Reservation

From Britannica 11th Edition (1911)

Reservation (Lat. reservare, to keep back), the act or action of keeping back or withholding something. There are some technical uses of the term. In English law "reservation" is used of the retention by the vendor or lessor, in a conveyance or lease, of some right or interest, which without such reservation would have passed to the purchaser or tenant; such "reservations" usually are concerned with rights of way or other easements or sporting rights. In ecclesiastical usage, the term is applied to the practice of preserving unconsumed a portion of the consecrated elements after the celebration of the Eucharist. For the history of this practice and its usage in the Roman, Greek and English churches, see Eucharist,§ Reservation of the Eucharist.
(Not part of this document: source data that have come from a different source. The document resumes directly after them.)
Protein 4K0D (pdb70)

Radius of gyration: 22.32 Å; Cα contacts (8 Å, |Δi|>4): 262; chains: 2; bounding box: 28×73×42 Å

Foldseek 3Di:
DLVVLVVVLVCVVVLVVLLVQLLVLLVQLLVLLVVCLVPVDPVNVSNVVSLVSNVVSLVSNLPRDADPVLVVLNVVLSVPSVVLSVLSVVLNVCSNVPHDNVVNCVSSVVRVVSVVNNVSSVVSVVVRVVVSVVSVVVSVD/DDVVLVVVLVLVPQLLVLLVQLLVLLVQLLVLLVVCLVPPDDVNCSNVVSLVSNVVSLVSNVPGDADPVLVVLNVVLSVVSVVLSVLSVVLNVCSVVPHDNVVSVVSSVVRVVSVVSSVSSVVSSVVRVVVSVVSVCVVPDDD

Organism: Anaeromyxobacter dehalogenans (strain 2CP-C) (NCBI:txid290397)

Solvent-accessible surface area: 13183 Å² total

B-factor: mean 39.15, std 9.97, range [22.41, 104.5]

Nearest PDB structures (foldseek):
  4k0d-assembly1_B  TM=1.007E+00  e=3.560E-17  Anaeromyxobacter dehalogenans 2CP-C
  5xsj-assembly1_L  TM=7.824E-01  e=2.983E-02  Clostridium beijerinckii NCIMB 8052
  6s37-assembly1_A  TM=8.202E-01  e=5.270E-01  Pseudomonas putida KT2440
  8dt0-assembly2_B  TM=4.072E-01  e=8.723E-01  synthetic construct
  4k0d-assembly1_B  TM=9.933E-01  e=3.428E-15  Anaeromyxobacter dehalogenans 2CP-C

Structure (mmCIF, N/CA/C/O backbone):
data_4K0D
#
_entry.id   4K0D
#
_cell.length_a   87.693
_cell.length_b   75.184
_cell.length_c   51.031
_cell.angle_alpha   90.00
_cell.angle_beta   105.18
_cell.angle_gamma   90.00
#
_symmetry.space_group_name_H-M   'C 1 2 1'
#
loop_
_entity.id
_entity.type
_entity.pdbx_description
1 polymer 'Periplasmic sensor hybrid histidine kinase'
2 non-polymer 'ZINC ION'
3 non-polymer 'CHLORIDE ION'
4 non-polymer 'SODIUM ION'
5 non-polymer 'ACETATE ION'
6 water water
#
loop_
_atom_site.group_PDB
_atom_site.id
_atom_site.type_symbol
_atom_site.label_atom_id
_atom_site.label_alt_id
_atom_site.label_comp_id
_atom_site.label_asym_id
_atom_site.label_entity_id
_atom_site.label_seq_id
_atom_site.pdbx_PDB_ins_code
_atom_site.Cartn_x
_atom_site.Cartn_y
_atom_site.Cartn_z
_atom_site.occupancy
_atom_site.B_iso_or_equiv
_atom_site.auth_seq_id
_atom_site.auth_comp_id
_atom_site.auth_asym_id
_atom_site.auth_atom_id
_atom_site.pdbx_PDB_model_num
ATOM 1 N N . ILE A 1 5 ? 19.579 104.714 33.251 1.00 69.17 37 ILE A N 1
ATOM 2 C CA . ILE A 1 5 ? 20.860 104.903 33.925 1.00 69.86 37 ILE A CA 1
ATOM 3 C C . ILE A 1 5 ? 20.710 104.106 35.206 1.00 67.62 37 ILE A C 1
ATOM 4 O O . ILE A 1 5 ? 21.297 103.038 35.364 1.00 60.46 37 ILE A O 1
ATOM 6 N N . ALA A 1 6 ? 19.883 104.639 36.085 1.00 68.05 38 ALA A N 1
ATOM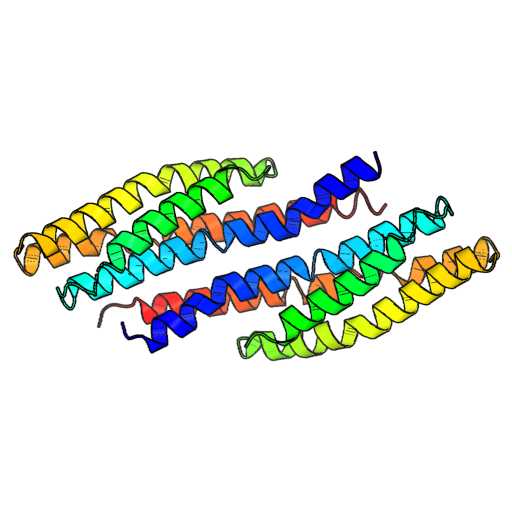 7 C CA . ALA A 1 6 ? 19.506 103.918 37.300 1.00 64.79 38 ALA A CA 1
ATOM 8 C C . ALA A 1 6 ? 18.631 102.763 36.832 1.00 59.31 38 ALA A C 1
ATOM 9 O O . ALA A 1 6 ? 18.753 101.632 37.307 1.00 50.65 38 ALA A O 1
ATOM 11 N N . ALA A 1 7 ? 17.739 103.066 35.896 1.00 50.19 39 ALA A N 1
ATOM 12 C CA . ALA A 1 7 ? 16.900 102.048 35.308 1.00 58.69 39 ALA A CA 1
ATOM 13 C C . ALA A 1 7 ? 17.731 100.982 34.570 1.00 54.02 39 ALA A C 1
ATOM 14 O O . ALA A 1 7 ? 17.400 99.813 34.626 1.00 44.77 39 ALA A O 1
ATOM 16 N N . SER A 1 8 ? 18.783 101.393 33.867 1.00 58.29 40 SER A N 1
ATOM 17 C CA . SER A 1 8 ? 19.639 100.449 33.147 1.00 51.71 40 SER A CA 1
ATOM 18 C C . SER A 1 8 ? 20.515 99.656 34.115 1.00 49.19 40 SER A C 1
ATOM 19 O O . SER A 1 8 ? 20.754 98.473 33.880 1.00 42.97 40 SER A O 1
ATOM 21 N N . ALA A 1 9 ? 20.994 100.288 35.191 1.00 44.20 41 ALA A N 1
ATOM 22 C CA . ALA A 1 9 ? 21.710 99.519 36.215 1.00 45.53 41 ALA A CA 1
ATOM 23 C C . ALA A 1 9 ? 20.770 98.423 36.719 1.00 43.87 41 ALA A C 1
ATOM 24 O O . ALA A 1 9 ? 21.120 97.248 36.711 1.00 38.45 41 ALA A O 1
ATOM 26 N N . ASP A 1 10 ? 19.556 98.824 37.117 1.00 37.54 42 ASP A N 1
ATOM 27 C CA . ASP A 1 10 ? 18.668 97.913 37.782 1.00 42.21 42 ASP A CA 1
ATOM 28 C C . ASP A 1 10 ? 18.340 96.786 36.851 1.00 37.38 42 ASP A C 1
ATOM 29 O O . ASP A 1 10 ? 18.315 95.677 37.241 1.00 35.09 42 ASP A O 1
ATOM 34 N N . ALA A 1 11 ? 18.109 97.099 35.593 1.00 41.35 43 ALA A N 1
ATOM 35 C CA . ALA A 1 11 ? 17.939 96.076 34.582 1.00 42.72 43 ALA A CA 1
ATOM 36 C C . ALA A 1 11 ? 19.127 95.082 34.589 1.00 35.50 43 ALA A C 1
ATOM 37 O O . ALA A 1 11 ? 18.937 93.884 34.427 1.00 32.66 43 ALA A O 1
ATOM 39 N N . GLN A 1 12 ? 20.350 95.569 34.760 1.00 38.03 44 GLN A N 1
ATOM 40 C CA . GLN A 1 12 ? 21.494 94.651 34.779 1.00 37.55 44 GLN A CA 1
ATOM 41 C C . GLN A 1 12 ? 21.384 93.711 35.942 1.00 34.23 44 GLN A C 1
ATOM 42 O O . GLN A 1 12 ? 21.568 92.465 35.806 1.00 34.36 44 GLN A O 1
ATOM 48 N N . LEU A 1 13 ? 21.104 94.278 37.107 1.00 32.00 45 LEU A N 1
ATOM 49 C CA . LEU A 1 13 ? 21.191 93.459 38.322 1.00 41.08 45 LEU A CA 1
ATOM 50 C C . LEU A 1 13 ? 20.077 92.446 38.393 1.00 33.53 45 LEU A C 1
ATOM 51 O O . LEU A 1 13 ? 20.197 91.398 39.041 1.00 32.31 45 LEU A O 1
ATOM 56 N N . GLU A 1 14 ? 18.990 92.762 37.716 1.00 32.86 46 GLU A N 1
ATOM 57 C CA . GLU A 1 14 ? 17.791 91.934 37.779 1.00 29.76 46 GLU A CA 1
ATOM 58 C C . GLU A 1 14 ? 17.902 90.691 36.919 1.00 27.52 46 GLU A C 1
ATOM 59 O O . GLU A 1 14 ? 17.042 89.809 36.949 1.00 30.99 46 GLU A O 1
ATOM 65 N N . LEU A 1 15 ? 18.927 90.636 36.094 1.00 28.03 47 LEU A N 1
ATOM 66 C CA . LEU A 1 15 ? 19.237 89.407 35.416 1.00 31.21 47 LEU A CA 1
ATOM 67 C C . LEU A 1 15 ? 19.714 88.285 36.381 1.00 34.90 47 LEU A C 1
ATOM 68 O O . LEU A 1 15 ? 19.551 87.100 36.085 1.00 32.07 47 LEU A O 1
ATOM 73 N N . ILE A 1 16 ? 20.271 88.643 37.533 1.00 30.56 48 ILE A N 1
ATOM 74 C CA . ILE A 1 16 ? 20.842 87.620 38.441 1.00 30.48 48 ILE A CA 1
ATOM 75 C C . ILE A 1 16 ? 19.911 86.456 38.646 1.00 35.72 48 ILE A C 1
ATOM 76 O O . ILE A 1 16 ? 20.244 85.358 38.280 1.00 41.14 48 ILE A O 1
ATOM 81 N N . GLY A 1 17 ? 18.729 86.704 39.194 1.00 33.30 49 GLY A N 1
ATOM 82 C CA . GLY A 1 17 ? 17.789 85.660 39.511 1.00 36.12 49 GLY A CA 1
ATOM 83 C C . GLY A 1 17 ? 17.496 84.777 38.304 1.00 39.30 49 GLY A C 1
ATOM 84 O O . GLY A 1 17 ? 17.624 83.567 38.361 1.00 36.17 49 GLY A O 1
ATOM 85 N N . PRO A 1 18 ? 17.112 85.384 37.185 1.00 37.65 50 PRO A N 1
ATOM 86 C CA . PRO A 1 18 ? 16.845 84.548 36.003 1.00 35.56 50 PRO A CA 1
ATOM 87 C C . PRO A 1 18 ? 18.092 83.842 35.463 1.00 31.85 50 PRO A C 1
ATOM 88 O O . PRO A 1 18 ? 17.955 82.739 34.938 1.00 32.11 50 PRO A O 1
ATOM 92 N N . ARG A 1 19 ? 19.275 84.445 35.571 1.00 27.12 51 ARG A N 1
ATOM 93 C CA . ARG A 1 19 ? 20.467 83.795 35.044 1.00 30.81 51 ARG A CA 1
ATOM 94 C C . ARG A 1 19 ? 20.740 82.543 35.872 1.00 33.54 51 ARG A C 1
ATOM 95 O O . ARG A 1 19 ? 21.008 81.463 35.317 1.00 31.19 51 ARG A O 1
ATOM 103 N N . ALA A 1 20 ? 20.602 82.683 37.189 1.00 28.77 52 ALA A N 1
ATOM 104 C CA . ALA A 1 20 ? 20.906 81.586 38.101 1.00 32.92 52 ALA A CA 1
ATOM 105 C C . ALA A 1 20 ? 19.885 80.510 37.864 1.00 35.63 52 ALA A C 1
ATOM 106 O O . ALA A 1 20 ? 20.230 79.333 37.907 1.00 33.00 52 ALA A O 1
ATOM 108 N N . ALA A 1 21 ? 18.643 80.922 37.582 1.00 32.76 53 ALA A N 1
ATOM 109 C CA . ALA A 1 21 ? 17.539 79.993 37.410 1.00 34.00 53 ALA A CA 1
ATOM 110 C C . ALA A 1 21 ? 17.756 79.190 36.142 1.00 36.83 53 ALA A C 1
ATOM 111 O O . ALA A 1 21 ? 17.500 77.981 36.107 1.00 35.05 53 ALA A O 1
ATOM 113 N N . ALA A 1 22 ? 18.231 79.856 35.098 1.00 30.84 54 ALA A N 1
ATOM 114 C CA . ALA A 1 22 ? 18.428 79.161 33.837 1.00 32.86 54 ALA A CA 1
ATOM 115 C C . ALA A 1 22 ? 19.584 78.186 33.947 1.00 30.61 54 ALA A C 1
ATOM 116 O O . ALA A 1 22 ? 19.542 77.080 33.398 1.00 28.26 54 ALA A O 1
ATOM 118 N N . ALA A 1 23 ? 20.638 78.592 34.621 1.00 29.60 55 ALA A N 1
ATOM 119 C CA . ALA A 1 23 ? 21.752 77.675 34.837 1.00 31.05 55 ALA A CA 1
ATOM 120 C C . ALA A 1 23 ? 21.292 76.424 35.582 1.00 30.78 55 ALA A C 1
ATOM 121 O O . ALA A 1 23 ? 21.686 75.334 35.218 1.00 32.16 55 ALA A O 1
ATOM 123 N N . ALA A 1 24 ? 20.481 76.576 36.631 1.00 32.76 56 ALA A N 1
ATOM 124 C CA . ALA A 1 24 ? 20.089 75.419 37.422 1.00 31.72 56 ALA A CA 1
ATOM 125 C C . ALA A 1 24 ? 19.146 74.548 36.681 1.00 34.37 56 ALA A C 1
ATOM 126 O O . ALA A 1 24 ? 19.139 73.358 36.888 1.00 32.41 56 ALA A O 1
ATOM 128 N N A SER A 1 25 ? 18.331 75.171 35.842 0.48 34.63 57 SER A N 1
ATOM 129 N N B SER A 1 25 ? 18.335 75.141 35.818 0.52 34.62 57 SER A N 1
ATOM 130 C CA A SER A 1 25 ? 17.385 74.482 34.996 0.48 32.38 57 SER A CA 1
ATOM 131 C CA B SER A 1 25 ? 17.393 74.382 35.026 0.52 32.37 57 SER A CA 1
ATOM 132 C C A SER A 1 25 ? 18.107 73.620 33.977 0.48 32.49 57 SER A C 1
ATOM 133 C C B SER A 1 25 ? 18.082 73.615 33.914 0.52 32.49 57 SER A C 1
ATOM 134 O O A SER A 1 25 ? 17.703 72.497 33.723 0.48 30.13 57 SER A O 1
ATOM 135 O O B SER A 1 25 ? 17.644 72.546 33.544 0.52 30.01 57 SER A O 1
ATOM 140 N N . LEU A 1 26 ? 19.175 74.143 33.394 1.00 28.04 58 LEU A N 1
ATOM 141 C CA . LEU A 1 26 ? 19.946 73.369 32.466 1.00 29.01 58 LEU A CA 1
ATOM 142 C C . LEU A 1 26 ? 20.650 72.191 33.223 1.00 33.84 58 LEU A C 1
ATOM 143 O O . LEU A 1 26 ? 20.656 71.048 32.770 1.00 30.62 58 LEU A O 1
ATOM 148 N N . GLU A 1 27 ? 21.180 72.485 34.382 1.00 32.00 59 GLU A N 1
ATOM 149 C CA . GLU A 1 27 ? 21.712 71.497 35.225 1.00 31.89 59 GLU A CA 1
ATOM 150 C C . GLU A 1 27 ? 20.700 70.381 35.437 1.00 32.71 59 GLU A C 1
ATOM 151 O O . GLU A 1 27 ? 21.011 69.258 35.254 1.00 27.94 59 GLU A O 1
ATOM 157 N N . SER A 1 28 ? 19.497 70.742 35.807 1.00 28.93 60 SER A N 1
ATOM 158 C CA . SER A 1 28 ? 18.493 69.779 36.231 1.00 28.75 60 SER A CA 1
ATOM 159 C C . SER A 1 28 ? 18.024 68.971 34.979 1.00 31.78 60 SER A C 1
ATOM 160 O O . SER A 1 28 ? 17.780 67.750 35.046 1.00 32.00 60 SER A O 1
ATOM 163 N N . ALA A 1 29 ? 17.985 69.626 33.826 1.00 32.26 61 ALA A N 1
ATOM 164 C CA . ALA A 1 29 ? 17.623 68.942 32.586 1.00 36.01 61 ALA A CA 1
ATOM 165 C C . ALA A 1 29 ? 18.678 67.879 32.255 1.00 29.99 61 ALA A C 1
ATOM 166 O O . ALA A 1 29 ? 18.360 66.829 31.711 1.00 28.65 61 ALA A O 1
ATOM 168 N N . VAL A 1 30 ? 19.937 68.163 32.529 1.00 27.01 62 VAL A N 1
ATOM 169 C CA . VAL A 1 30 ? 20.982 67.212 32.170 1.00 27.94 62 VAL A CA 1
ATOM 170 C C . VAL A 1 30 ? 20.812 66.049 33.100 1.00 31.72 62 VAL A C 1
ATOM 171 O O . VAL A 1 30 ? 20.833 64.904 32.672 1.00 28.74 62 VAL A O 1
ATOM 175 N N . LEU A 1 31 ? 20.542 66.334 34.368 1.00 31.80 63 LEU A N 1
ATOM 176 C CA . LEU A 1 31 ? 20.273 65.238 35.295 1.00 28.02 63 LEU A CA 1
ATOM 177 C C . LEU A 1 31 ? 19.072 64.371 34.885 1.00 31.55 63 LEU A C 1
ATOM 178 O O . LEU A 1 31 ? 19.125 63.144 34.995 1.00 27.69 63 LEU A O 1
ATOM 183 N N . HIS A 1 32 ? 17.996 65.012 34.464 1.00 27.63 64 HIS A N 1
ATOM 184 C CA . HIS A 1 32 ? 16.749 64.324 34.266 1.00 31.85 64 HIS A CA 1
ATOM 185 C C . HIS A 1 32 ? 16.899 63.410 33.038 1.00 30.26 64 HIS A C 1
ATOM 186 O O . HIS A 1 32 ? 16.399 62.290 33.004 1.00 28.56 64 HIS A O 1
ATOM 193 N N . VAL A 1 33 ? 17.598 63.902 32.034 1.00 28.21 65 VAL A N 1
ATOM 194 C CA . VAL A 1 33 ? 17.923 63.104 30.911 1.00 24.26 65 VAL A CA 1
ATOM 195 C C . VAL A 1 33 ? 18.735 61.890 31.358 1.00 31.10 65 VAL A C 1
ATOM 196 O O . VAL A 1 33 ? 18.369 60.763 31.036 1.00 28.67 65 VAL A O 1
ATOM 200 N N . SER A 1 34 ? 19.819 62.088 32.113 1.00 31.00 66 SER A N 1
ATOM 201 C CA . SER A 1 34 ? 20.600 60.919 32.581 1.00 29.13 66 SER A CA 1
ATOM 202 C C . SER A 1 34 ? 19.744 59.928 33.349 1.00 32.12 66 SER A C 1
ATOM 203 O O . SER A 1 34 ? 19.902 58.715 33.187 1.00 31.25 66 SER A O 1
ATOM 206 N N . LEU A 1 35 ? 18.887 60.443 34.229 1.00 27.75 67 LEU A N 1
ATOM 207 C CA . LEU A 1 35 ? 18.045 59.612 35.062 1.00 28.05 67 LEU A CA 1
ATOM 208 C C . LEU A 1 35 ? 17.041 58.825 34.197 1.00 33.16 67 LEU A C 1
ATOM 209 O O . LEU A 1 35 ? 16.955 57.591 34.284 1.00 31.84 67 LEU A O 1
ATOM 214 N N . THR A 1 36 ? 16.294 59.518 33.346 1.00 30.41 68 THR A N 1
ATOM 215 C CA . THR A 1 36 ? 15.338 58.837 32.453 1.00 28.17 68 THR A CA 1
ATOM 216 C C . THR A 1 36 ? 15.985 57.859 31.465 1.00 28.60 68 THR A C 1
ATOM 217 O O . THR A 1 36 ? 15.404 56.851 31.161 1.00 33.45 68 THR A O 1
ATOM 221 N N . ALA A 1 37 ? 17.168 58.165 30.960 1.00 28.40 69 ALA A N 1
ATOM 222 C CA . ALA A 1 37 ? 17.876 57.267 30.063 1.00 31.48 69 ALA A CA 1
ATOM 223 C C . ALA A 1 37 ? 18.305 56.036 30.802 1.00 37.32 69 ALA A C 1
ATOM 224 O O . ALA A 1 37 ? 18.187 54.937 30.291 1.00 36.98 69 ALA A O 1
ATOM 226 N N . ARG A 1 38 ? 18.821 56.198 32.018 1.00 34.01 70 ARG A N 1
ATOM 227 C CA . ARG A 1 38 ? 19.210 55.020 32.776 1.00 31.19 70 ARG A CA 1
ATOM 228 C C . ARG A 1 38 ? 17.964 54.168 33.041 1.00 39.34 70 ARG A C 1
ATOM 229 O O . ARG A 1 38 ? 18.008 52.950 32.941 1.00 36.44 70 ARG A O 1
ATOM 237 N N . ALA A 1 39 ? 16.843 54.795 33.374 1.00 35.02 71 ALA A N 1
ATOM 238 C CA . ALA A 1 39 ? 15.685 54.045 33.824 1.00 28.65 71 ALA A CA 1
ATOM 239 C C . ALA A 1 39 ? 15.109 53.284 32.626 1.00 40.06 71 ALA A C 1
ATOM 240 O O . ALA A 1 39 ? 14.486 52.235 32.785 1.00 40.13 71 ALA A O 1
ATOM 242 N N . TYR A 1 40 ? 15.279 53.822 31.424 1.00 37.40 72 TYR A N 1
ATOM 243 C CA . TYR A 1 40 ? 14.675 53.186 30.260 1.00 38.57 72 TYR A CA 1
ATOM 244 C C . TYR A 1 40 ? 15.574 52.040 29.862 1.00 39.15 72 TYR A C 1
ATOM 245 O O . TYR A 1 40 ? 15.087 50.997 29.431 1.00 34.59 72 TYR A O 1
ATOM 254 N N . ALA A 1 41 ? 16.868 52.163 30.002 1.00 40.10 73 ALA A N 1
ATOM 255 C CA . ALA A 1 41 ? 17.729 51.046 29.739 1.00 35.38 73 ALA A CA 1
ATOM 256 C C . ALA A 1 41 ? 17.342 49.919 30.666 1.00 48.04 73 ALA A C 1
ATOM 257 O O . ALA A 1 41 ? 17.262 48.780 30.275 1.00 45.99 73 ALA A O 1
ATOM 259 N N . LEU A 1 42 ? 17.039 50.268 31.884 1.00 48.01 74 LEU A N 1
ATOM 260 C CA . LEU A 1 42 ? 16.674 49.324 32.895 1.00 48.91 74 LEU A CA 1
ATOM 261 C C . LEU A 1 42 ? 15.353 48.567 32.765 1.00 50.55 74 LEU A C 1
ATOM 262 O O . LEU A 1 42 ? 15.218 47.509 33.297 1.00 45.96 74 LEU A O 1
ATOM 267 N N . THR A 1 43 ? 14.402 49.101 32.037 1.00 42.24 75 THR A N 1
ATOM 268 C CA . THR A 1 43 ? 13.001 48.668 32.031 1.00 46.91 75 THR A CA 1
ATOM 269 C C . THR A 1 43 ? 12.340 49.241 30.803 1.00 54.43 75 THR A C 1
ATOM 270 O O . THR A 1 43 ? 11.786 50.366 30.865 1.00 46.20 75 THR A O 1
ATOM 274 N N . PRO A 1 44 ? 12.417 48.505 29.676 1.00 46.94 76 PRO A N 1
ATOM 275 C CA . PRO A 1 44 ? 12.065 49.107 28.378 1.00 36.52 76 PRO A CA 1
ATOM 276 C C . PRO A 1 44 ? 10.564 49.179 28.159 1.00 50.08 76 PRO A C 1
ATOM 277 O O . PRO A 1 44 ? 10.093 48.612 27.200 1.00 60.72 76 PRO A O 1
ATOM 281 N N . GLU A 1 45 ? 9.838 49.864 29.031 1.00 42.84 77 GLU A N 1
ATOM 282 C CA . GLU A 1 45 ? 8.417 50.069 28.899 1.00 45.51 77 GLU A CA 1
ATOM 283 C C . GLU A 1 45 ? 8.117 51.348 28.178 1.00 44.07 77 GLU A C 1
ATOM 284 O O . GLU A 1 45 ? 8.981 52.202 28.043 1.00 44.32 77 GLU A O 1
ATOM 290 N N . PRO A 1 46 ? 6.888 51.464 27.704 1.00 43.06 78 PRO A N 1
ATOM 291 C CA . PRO A 1 46 ? 6.354 52.632 27.002 1.00 38.58 78 PRO A CA 1
ATOM 292 C C . PRO A 1 46 ? 6.485 53.883 27.847 1.00 43.88 78 PRO A C 1
ATOM 293 O O . PRO A 1 46 ? 6.978 54.856 27.317 1.00 39.38 78 PRO A O 1
ATOM 297 N N . ALA A 1 47 ? 6.089 53.845 29.120 1.00 40.23 79 ALA A N 1
ATOM 298 C CA . ALA A 1 47 ? 6.071 55.036 29.935 1.00 40.05 79 ALA A CA 1
ATOM 299 C C . ALA A 1 47 ? 7.469 55.521 30.132 1.00 39.88 79 ALA A C 1
ATOM 300 O O . ALA A 1 47 ? 7.671 56.718 30.330 1.00 37.32 79 ALA A O 1
ATOM 302 N N . ARG A 1 48 ? 8.434 54.609 30.062 1.00 35.08 80 ARG A N 1
ATOM 303 C CA . ARG A 1 48 ? 9.820 54.981 30.300 1.00 36.71 80 ARG A CA 1
ATOM 304 C C . ARG A 1 48 ? 10.371 55.588 29.053 1.00 37.26 80 ARG A C 1
ATOM 305 O O . ARG A 1 48 ? 11.187 56.514 29.105 1.00 36.05 80 ARG A O 1
ATOM 321 N N . ASP A 1 50 ? 8.699 57.166 27.001 1.00 32.33 82 ASP A N 1
ATOM 322 C CA . ASP A 1 50 ? 8.029 58.458 26.806 1.00 30.56 82 ASP A CA 1
ATOM 323 C C . ASP A 1 50 ? 8.729 59.503 27.717 1.00 40.27 82 ASP A C 1
ATOM 324 O O . ASP A 1 50 ? 8.906 60.644 27.324 1.00 34.00 82 ASP A O 1
ATOM 329 N N . ALA A 1 51 ? 9.030 59.120 28.957 1.00 33.91 83 ALA A N 1
ATOM 330 C CA . ALA A 1 51 ? 9.686 60.023 29.890 1.00 37.84 83 ALA A CA 1
ATOM 331 C C . ALA A 1 51 ? 11.071 60.438 29.346 1.00 34.22 83 ALA A C 1
ATOM 332 O O . ALA A 1 51 ? 11.477 61.574 29.475 1.00 34.85 83 ALA A O 1
ATOM 334 N N . LEU A 1 52 ? 11.789 59.538 28.697 1.00 31.73 84 LEU A N 1
ATOM 335 C CA . LEU A 1 52 ? 13.063 59.932 28.107 1.00 32.52 84 LEU A CA 1
ATOM 336 C C . LEU A 1 52 ? 12.872 60.932 27.003 1.00 38.59 84 LEU A C 1
ATOM 337 O O . LEU A 1 52 ? 13.603 61.921 26.901 1.00 35.19 84 LEU A O 1
ATOM 342 N N . GLN A 1 53 ? 11.912 60.662 26.122 1.00 35.42 85 GLN A N 1
ATOM 343 C CA . GLN A 1 53 ? 11.668 61.585 25.038 1.00 36.77 85 GLN A CA 1
ATOM 344 C C . GLN A 1 53 ? 11.361 62.977 25.593 1.00 30.54 85 GLN A C 1
ATOM 345 O O . GLN A 1 53 ? 11.857 63.984 25.100 1.00 33.28 85 GLN A O 1
ATOM 351 N N . ALA A 1 54 ? 10.480 63.037 26.591 1.00 28.18 86 ALA A N 1
ATOM 352 C CA . ALA A 1 54 ? 10.095 64.316 27.192 1.00 34.04 86 ALA A CA 1
ATOM 353 C C . ALA A 1 54 ? 11.311 65.021 27.812 1.00 38.23 86 ALA A C 1
ATOM 354 O O . ALA A 1 54 ? 11.397 66.249 27.848 1.00 32.09 86 ALA A O 1
ATOM 356 N N . ALA A 1 55 ? 12.250 64.224 28.312 1.00 33.46 87 ALA A N 1
ATOM 357 C CA . ALA A 1 55 ? 13.422 64.766 28.951 1.00 30.95 87 ALA A CA 1
ATOM 358 C C . ALA A 1 55 ? 14.265 65.375 27.892 1.00 31.42 87 ALA A C 1
ATOM 359 O O . ALA A 1 55 ? 14.801 66.427 28.109 1.00 29.59 87 ALA A O 1
ATOM 361 N N . LEU A 1 56 ? 14.394 64.754 26.731 1.00 29.06 88 LEU A N 1
ATOM 362 C CA . LEU A 1 56 ? 15.259 65.388 25.734 1.00 31.84 88 LEU A CA 1
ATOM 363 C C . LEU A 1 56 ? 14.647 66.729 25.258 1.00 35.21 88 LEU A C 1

In the Roman Church, where the pope retains for himself the right to nominate to certain benefices, that action is termed, technically, "reservation." When in making a statement, taking an oath, &c., a person qualifies that statement in his mind, or withholds some fact, word or expression which, if expressed, would materially alter the effect of his statement or oath, such qualification is termed a "mental reservation," or, in the technical language of casuistry, "mental restriction" (see Liguori). The system of providing special tracts of land exclusively for the tribes of American Indians, adopted in the United States of America and in Canada, is known as the Reservation system, and such tracts are styled Indian Reservations.